• [What the exercise asks] All lines from the top of the records below through the line holding "ATOM 37 O O", and only those, should be printed exactly, minus the pictures.

***** Data to examine

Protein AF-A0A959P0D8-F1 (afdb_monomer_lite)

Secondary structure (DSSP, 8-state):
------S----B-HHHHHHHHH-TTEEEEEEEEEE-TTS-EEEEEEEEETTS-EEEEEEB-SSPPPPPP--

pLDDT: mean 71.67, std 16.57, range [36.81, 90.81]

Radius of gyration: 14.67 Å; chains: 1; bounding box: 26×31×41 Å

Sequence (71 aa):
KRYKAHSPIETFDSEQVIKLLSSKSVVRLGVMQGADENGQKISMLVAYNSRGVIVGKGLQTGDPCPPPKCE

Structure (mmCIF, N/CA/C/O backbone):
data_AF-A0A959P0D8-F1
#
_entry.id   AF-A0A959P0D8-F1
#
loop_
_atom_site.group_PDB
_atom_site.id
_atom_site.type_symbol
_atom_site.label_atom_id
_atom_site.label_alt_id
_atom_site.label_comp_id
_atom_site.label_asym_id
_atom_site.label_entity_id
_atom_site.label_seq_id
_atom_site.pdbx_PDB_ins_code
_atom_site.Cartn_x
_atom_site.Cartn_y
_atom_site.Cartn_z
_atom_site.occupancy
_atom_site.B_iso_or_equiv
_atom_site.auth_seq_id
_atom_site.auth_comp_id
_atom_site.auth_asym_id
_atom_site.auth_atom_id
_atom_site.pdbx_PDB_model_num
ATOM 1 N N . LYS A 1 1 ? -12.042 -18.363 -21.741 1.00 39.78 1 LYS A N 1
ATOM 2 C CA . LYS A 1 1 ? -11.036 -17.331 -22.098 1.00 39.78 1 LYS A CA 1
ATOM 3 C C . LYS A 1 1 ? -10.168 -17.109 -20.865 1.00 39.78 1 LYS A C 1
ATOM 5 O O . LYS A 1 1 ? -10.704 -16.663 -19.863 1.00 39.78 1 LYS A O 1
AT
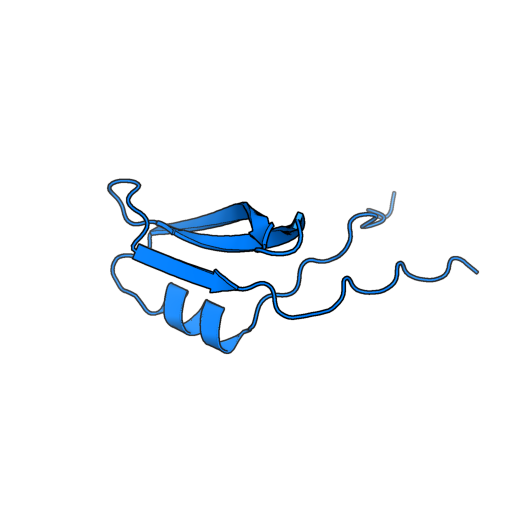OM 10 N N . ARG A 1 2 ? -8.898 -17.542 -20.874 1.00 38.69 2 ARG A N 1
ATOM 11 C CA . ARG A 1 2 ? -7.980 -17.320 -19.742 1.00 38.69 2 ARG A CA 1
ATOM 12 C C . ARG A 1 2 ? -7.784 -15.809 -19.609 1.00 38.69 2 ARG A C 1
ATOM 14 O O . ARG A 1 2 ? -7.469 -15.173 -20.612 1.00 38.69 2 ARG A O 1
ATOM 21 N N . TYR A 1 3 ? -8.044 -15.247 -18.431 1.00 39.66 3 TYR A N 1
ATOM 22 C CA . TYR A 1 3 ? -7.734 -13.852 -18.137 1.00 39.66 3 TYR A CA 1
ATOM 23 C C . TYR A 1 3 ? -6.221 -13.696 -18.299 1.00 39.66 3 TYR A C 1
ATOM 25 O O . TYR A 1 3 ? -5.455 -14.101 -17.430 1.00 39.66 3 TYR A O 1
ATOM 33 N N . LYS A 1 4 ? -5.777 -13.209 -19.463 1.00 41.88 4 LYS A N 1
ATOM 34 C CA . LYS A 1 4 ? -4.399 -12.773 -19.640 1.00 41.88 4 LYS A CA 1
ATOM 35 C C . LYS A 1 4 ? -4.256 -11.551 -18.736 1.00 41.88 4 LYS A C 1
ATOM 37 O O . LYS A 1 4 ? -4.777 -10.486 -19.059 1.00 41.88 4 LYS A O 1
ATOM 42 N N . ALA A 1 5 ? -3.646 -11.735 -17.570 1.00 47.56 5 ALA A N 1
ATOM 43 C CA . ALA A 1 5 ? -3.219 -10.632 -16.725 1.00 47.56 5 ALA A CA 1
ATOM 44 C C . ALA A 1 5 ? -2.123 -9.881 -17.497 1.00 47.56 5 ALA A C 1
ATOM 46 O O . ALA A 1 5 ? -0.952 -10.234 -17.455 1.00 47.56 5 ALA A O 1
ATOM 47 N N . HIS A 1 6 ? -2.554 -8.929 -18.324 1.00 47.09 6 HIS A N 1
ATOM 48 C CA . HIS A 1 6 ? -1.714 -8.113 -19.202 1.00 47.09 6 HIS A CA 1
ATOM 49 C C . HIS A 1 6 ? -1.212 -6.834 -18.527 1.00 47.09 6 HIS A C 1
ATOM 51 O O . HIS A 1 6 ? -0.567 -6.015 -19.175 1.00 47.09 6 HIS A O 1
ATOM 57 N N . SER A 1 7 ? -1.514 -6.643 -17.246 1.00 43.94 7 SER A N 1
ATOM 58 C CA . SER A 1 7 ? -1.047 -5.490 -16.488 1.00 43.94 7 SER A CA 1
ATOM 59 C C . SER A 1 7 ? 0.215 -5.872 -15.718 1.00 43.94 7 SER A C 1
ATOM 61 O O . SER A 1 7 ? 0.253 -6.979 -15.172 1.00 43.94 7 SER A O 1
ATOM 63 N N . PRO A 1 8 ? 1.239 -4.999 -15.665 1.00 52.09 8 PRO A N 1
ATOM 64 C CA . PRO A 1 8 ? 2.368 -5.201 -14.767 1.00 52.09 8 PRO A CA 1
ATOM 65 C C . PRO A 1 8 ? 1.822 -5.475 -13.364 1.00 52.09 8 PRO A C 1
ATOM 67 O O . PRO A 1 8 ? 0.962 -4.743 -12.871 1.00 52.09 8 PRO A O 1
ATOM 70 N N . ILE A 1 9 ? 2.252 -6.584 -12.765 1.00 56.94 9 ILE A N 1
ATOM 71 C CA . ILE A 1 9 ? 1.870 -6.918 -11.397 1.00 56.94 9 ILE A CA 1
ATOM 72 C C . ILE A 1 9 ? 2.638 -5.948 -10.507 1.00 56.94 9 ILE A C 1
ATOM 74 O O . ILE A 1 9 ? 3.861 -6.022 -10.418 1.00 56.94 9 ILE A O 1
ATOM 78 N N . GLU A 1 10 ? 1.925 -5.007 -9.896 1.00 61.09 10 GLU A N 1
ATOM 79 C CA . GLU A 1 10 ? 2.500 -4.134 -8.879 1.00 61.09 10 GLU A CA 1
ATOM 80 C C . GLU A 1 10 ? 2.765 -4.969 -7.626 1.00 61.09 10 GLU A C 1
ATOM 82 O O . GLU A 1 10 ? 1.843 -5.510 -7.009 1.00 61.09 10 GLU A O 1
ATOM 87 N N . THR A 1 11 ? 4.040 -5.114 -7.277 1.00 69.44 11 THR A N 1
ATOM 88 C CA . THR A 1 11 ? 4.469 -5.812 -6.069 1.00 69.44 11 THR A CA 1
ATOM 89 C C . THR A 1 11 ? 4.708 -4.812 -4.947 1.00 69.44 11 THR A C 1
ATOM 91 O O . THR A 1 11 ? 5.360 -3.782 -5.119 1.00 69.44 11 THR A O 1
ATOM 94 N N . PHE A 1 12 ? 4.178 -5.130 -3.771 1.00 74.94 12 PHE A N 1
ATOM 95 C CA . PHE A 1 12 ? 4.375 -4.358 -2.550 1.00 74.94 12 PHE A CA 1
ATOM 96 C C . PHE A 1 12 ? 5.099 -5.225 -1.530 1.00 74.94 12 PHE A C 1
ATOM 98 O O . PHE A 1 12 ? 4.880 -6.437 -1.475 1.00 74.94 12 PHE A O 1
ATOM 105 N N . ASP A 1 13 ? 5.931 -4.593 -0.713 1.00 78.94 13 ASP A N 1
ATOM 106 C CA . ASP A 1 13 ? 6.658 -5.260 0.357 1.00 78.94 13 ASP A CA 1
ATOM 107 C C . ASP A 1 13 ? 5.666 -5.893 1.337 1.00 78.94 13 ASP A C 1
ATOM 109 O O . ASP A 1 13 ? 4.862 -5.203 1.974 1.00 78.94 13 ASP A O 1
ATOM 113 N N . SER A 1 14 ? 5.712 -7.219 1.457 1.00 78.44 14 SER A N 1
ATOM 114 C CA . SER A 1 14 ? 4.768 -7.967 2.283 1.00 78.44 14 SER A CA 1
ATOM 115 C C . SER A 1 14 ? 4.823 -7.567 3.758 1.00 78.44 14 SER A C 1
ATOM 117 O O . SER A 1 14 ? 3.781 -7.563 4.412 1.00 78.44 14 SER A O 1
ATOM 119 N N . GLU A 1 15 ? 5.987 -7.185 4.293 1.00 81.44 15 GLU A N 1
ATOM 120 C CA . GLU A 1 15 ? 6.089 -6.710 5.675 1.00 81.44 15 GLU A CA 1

**********

• [Solution]
Protein AF-A0A959P0D8-F1 (afdb_monomer_lite)

Secondary structure (DSSP, 8-state):
------S----B-HHHHHHHHH-TTEEEEEEEEEE-TTS-EEEEEEEEETTS-EEEEEEB-SSPPPPPP--

pLDDT: mean 71.67, std 16.57, range [36.81, 90.81]

Radius of gyration: 14.67 Å; chains: 1; bounding box: 26×31×41 Å

Sequence (71 aa):
KRYKAHSPIETFDSEQVIKLLSSKSVVRLGVMQGADENGQKISMLVAYNSRGVIVGKGLQTGDPCPPPKCE

Structure (mmCIF, N/CA/C/O backbone):
data_AF-A0A959P0D8-F1
#
_entry.id   AF-A0A959P0D8-F1
#
loop_
_atom_site.group_PDB
_atom_site.id
_atom_site.type_symbol
_atom_site.label_atom_id
_atom_site.label_alt_id
_atom_site.label_comp_id
_atom_site.label_asym_id
_atom_site.label_entity_id
_atom_site.label_seq_id
_atom_site.pdbx_PDB_ins_code
_atom_site.Cartn_x
_atom_site.Cartn_y
_atom_site.Cartn_z
_atom_site.occupancy
_atom_site.B_iso_or_equiv
_atom_site.auth_seq_id
_atom_site.auth_comp_id
_atom_site.auth_asym_id
_atom_site.auth_atom_id
_atom_site.pdbx_PDB_model_num
ATOM 1 N N . LYS A 1 1 ? -12.042 -18.363 -21.741 1.00 39.78 1 LYS A N 1
ATOM 2 C CA . LYS A 1 1 ? -11.036 -17.331 -22.098 1.00 39.78 1 LYS A CA 1
ATOM 3 C C . LYS A 1 1 ? -10.168 -17.109 -20.865 1.00 39.78 1 LYS A C 1
ATOM 5 O O . LYS A 1 1 ? -10.704 -16.663 -19.863 1.00 39.78 1 LYS A O 1
AT
OM 10 N N . ARG A 1 2 ? -8.898 -17.542 -20.874 1.00 38.69 2 ARG A N 1
ATOM 11 C CA . ARG A 1 2 ? -7.980 -17.320 -19.742 1.00 38.69 2 ARG A CA 1
ATOM 12 C C . ARG A 1 2 ? -7.784 -15.809 -19.609 1.00 38.69 2 ARG A C 1
ATOM 14 O O . ARG A 1 2 ? -7.469 -15.173 -20.612 1.00 38.69 2 ARG A O 1
ATOM 21 N N . TYR A 1 3 ? -8.044 -15.247 -18.431 1.00 39.66 3 TYR A N 1
ATOM 22 C CA . TYR A 1 3 ? -7.734 -13.852 -18.137 1.00 39.66 3 TYR A CA 1
ATOM 23 C C . TYR A 1 3 ? -6.221 -13.696 -18.299 1.00 39.66 3 TYR A C 1
ATOM 25 O O . TYR A 1 3 ? -5.455 -14.101 -17.430 1.00 39.66 3 TYR A O 1
ATOM 33 N N . LYS A 1 4 ? -5.777 -13.209 -19.463 1.00 41.88 4 LYS A N 1
ATOM 34 C CA . LYS A 1 4 ? -4.399 -12.773 -19.640 1.00 41.88 4 LYS A CA 1
ATOM 35 C C . LYS A 1 4 ? -4.256 -11.551 -18.736 1.00 41.88 4 LYS A C 1
ATOM 37 O O . LYS A 1 4 ? -4.777 -10.486 -19.059 1.00 41.88 4 LYS A O 1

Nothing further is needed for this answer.